Als nächsten sollten wir uns darin üben, die Art und Weise zu verändern, wie wir verschiedene Dinge betrachten. Wir müssen Abstand zu dem Gedanken bekommen und realisieren, dass es sich nur um ein negatives Hirngespinst handelt, das uns schaden will und wird. Tritt zum Beispiel der Gedanke “ich bin nicht liebenswert” auf, könnte man die Art und Weise der Betrachtung ändern, in dem man zu sich selbst sagt: “Ich habe gerade das Gefühl, dass ich nicht liebenswert bin.” So schafft man Distanz zwischen dem Gedanken und sich selbst und lindert damit die Wirkung. Ein weiterer Kontragedanke wäre: “Ach, da meldet sich schon wieder die Stimme aus der Vergangenheit.
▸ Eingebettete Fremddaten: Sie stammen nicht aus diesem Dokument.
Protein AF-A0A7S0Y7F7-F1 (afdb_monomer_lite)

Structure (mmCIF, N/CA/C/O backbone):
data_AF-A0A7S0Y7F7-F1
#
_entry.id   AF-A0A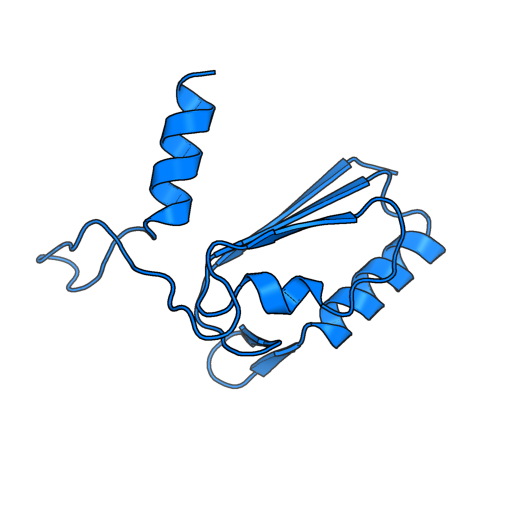7S0Y7F7-F1
#
loop_
_atom_site.group_PDB
_atom_site.id
_atom_site.type_symbol
_atom_site.label_atom_id
_atom_site.label_alt_id
_atom_site.label_comp_id
_atom_site.label_asym_id
_atom_site.label_entity_id
_atom_site.label_seq_id
_atom_site.pdbx_PDB_ins_code
_atom_site.Cartn_x
_atom_site.Cartn_y
_atom_site.Cartn_z
_atom_site.occupancy
_atom_site.B_iso_or_equiv
_atom_site.auth_seq_id
_atom_site.auth_comp_id
_atom_site.auth_asym_id
_atom_site.auth_atom_id
_atom_site.pdbx_PDB_model_num
ATOM 1 N N . GLY A 1 1 ? -9.995 -1.205 17.982 1.00 79.62 1 GLY A N 1
ATOM 2 C CA . GLY A 1 1 ? -8.988 -1.647 17.002 1.00 79.62 1 GLY A CA 1
ATOM 3 C C . GLY A 1 1 ? -7.863 -0.636 16.948 1.00 79.62 1 GLY A C 1
ATOM 4 O O . GLY A 1 1 ? -8.060 0.479 17.415 1.00 79.62 1 GLY A O 1
ATOM 5 N N . SER A 1 2 ? -6.705 -1.023 16.422 1.00 95.44 2 SER A N 1
ATOM 6 C CA . SER A 1 2 ? -5.547 -0.131 16.262 1.00 95.44 2 SER A CA 1
ATOM 7 C C . SER A 1 2 ? -5.642 0.688 14.974 1.00 95.44 2 SER A C 1
ATOM 9 O O . SER A 1 2 ? -6.334 0.281 14.039 1.00 95.44 2 SER A O 1
ATOM 11 N N . ASN A 1 3 ? -4.921 1.804 14.910 1.00 98.12 3 ASN A N 1
ATOM 12 C CA . ASN A 1 3 ? -4.658 2.507 13.655 1.00 98.12 3 ASN A CA 1
ATOM 13 C C . ASN A 1 3 ? -3.461 1.834 12.976 1.00 98.12 3 ASN A C 1
ATOM 15 O O . ASN A 1 3 ? -2.448 1.596 13.635 1.00 98.12 3 ASN A O 1
ATOM 19 N N . ILE A 1 4 ? -3.590 1.477 11.698 1.00 98.19 4 ILE A N 1
ATOM 20 C CA . ILE A 1 4 ? -2.592 0.663 10.994 1.00 98.19 4 ILE A CA 1
ATOM 21 C C . ILE A 1 4 ? -2.096 1.414 9.760 1.00 98.19 4 ILE A C 1
ATOM 23 O O . ILE A 1 4 ? -2.889 1.809 8.910 1.00 98.19 4 ILE A O 1
ATOM 27 N N . LEU A 1 5 ? -0.777 1.560 9.647 1.00 97.06 5 LEU A N 1
ATOM 28 C CA . LEU A 1 5 ? -0.111 1.909 8.397 1.00 97.06 5 LEU A CA 1
ATOM 29 C C . LEU A 1 5 ? 0.345 0.618 7.718 1.00 97.06 5 LEU A C 1
ATOM 31 O O . LEU A 1 5 ? 1.096 -0.160 8.305 1.00 97.06 5 LEU A O 1
ATOM 35 N N . ILE A 1 6 ? -0.095 0.412 6.483 1.00 97.31 6 ILE A N 1
ATOM 36 C CA . ILE A 1 6 ? 0.411 -0.638 5.604 1.00 97.31 6 ILE A CA 1
ATOM 37 C C . ILE A 1 6 ? 1.170 0.060 4.487 1.00 97.31 6 ILE A C 1
ATOM 39 O O . ILE A 1 6 ? 0.572 0.801 3.713 1.00 97.31 6 ILE A O 1
ATOM 43 N N . TYR A 1 7 ? 2.476 -0.175 4.418 1.00 95.75 7 TYR A N 1
ATOM 44 C CA . TYR A 1 7 ? 3.332 0.336 3.358 1.00 95.75 7 TYR A CA 1
ATOM 45 C C . TYR A 1 7 ? 3.865 -0.828 2.525 1.00 95.75 7 TYR A C 1
ATOM 47 O O . TYR A 1 7 ? 4.501 -1.730 3.070 1.00 95.75 7 TYR A O 1
ATOM 55 N N . MET A 1 8 ? 3.590 -0.824 1.221 1.00 95.06 8 MET A N 1
ATOM 56 C CA . MET A 1 8 ? 4.061 -1.844 0.283 1.00 95.06 8 MET A CA 1
ATOM 57 C C . MET A 1 8 ? 4.840 -1.188 -0.855 1.00 95.06 8 MET A C 1
ATOM 59 O O . MET A 1 8 ? 4.358 -0.247 -1.477 1.00 95.06 8 MET A O 1
ATOM 63 N N . THR A 1 9 ? 6.026 -1.707 -1.152 1.00 93.12 9 THR A N 1
ATOM 64 C CA . THR A 1 9 ? 6.879 -1.263 -2.261 1.00 93.12 9 THR A CA 1
ATOM 65 C C . THR A 1 9 ? 7.424 -2.478 -3.003 1.00 93.12 9 THR A C 1
ATOM 67 O O . THR A 1 9 ? 7.596 -3.544 -2.407 1.00 93.12 9 THR A O 1
ATOM 70 N N . GLY A 1 10 ? 7.642 -2.338 -4.308 1.00 91.75 10 GLY A N 1
ATOM 71 C CA . GLY A 1 10 ? 8.178 -3.397 -5.155 1.00 91.75 10 GLY A CA 1
ATOM 72 C C . GLY A 1 10 ? 7.730 -3.263 -6.604 1.00 91.75 10 GLY A C 1
ATOM 73 O O . GLY A 1 10 ? 7.374 -2.183 -7.075 1.00 91.75 10 GLY A O 1
ATOM 74 N N . HIS A 1 11 ? 7.712 -4.381 -7.326 1.00 92.31 11 HIS A N 1
ATOM 75 C CA . HIS A 1 11 ? 7.215 -4.434 -8.700 1.00 92.31 11 HIS A CA 1
ATOM 76 C C . HIS A 1 11 ? 5.736 -4.804 -8.744 1.00 92.31 11 HIS A C 1
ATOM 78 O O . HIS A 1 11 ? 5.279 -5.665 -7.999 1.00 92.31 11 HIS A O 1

Und schon wieder hat sie nichts Neues zu erzählen.” Auch die Frage: “Wie alt ist dieser Gedanke eigentlich? Trifft er überhaupt wirklich auf mich zu?” oder: “Wozu hilft mir dieser Gedanke eigentlich, hat er überhaupt irgendeinen Nutzen?” Kann einem dabei helfen, die Intensität destruktiver Gedanken zu verringern.

Wir müssen lernen, einen Gedanken als das zu erkennen, was er eigentlich ist: nur ein Gedanke, der nichts weiter zu bedeuten hat. Ganz nach der chinesischen Weisheit: “Du kannst nicht verhindern, dass die Vögel der Besorgnis über deinen Kopf fliegen. Abere du kannst verhindern, dass sie sich in deinem Kopf ein Nest bauen.”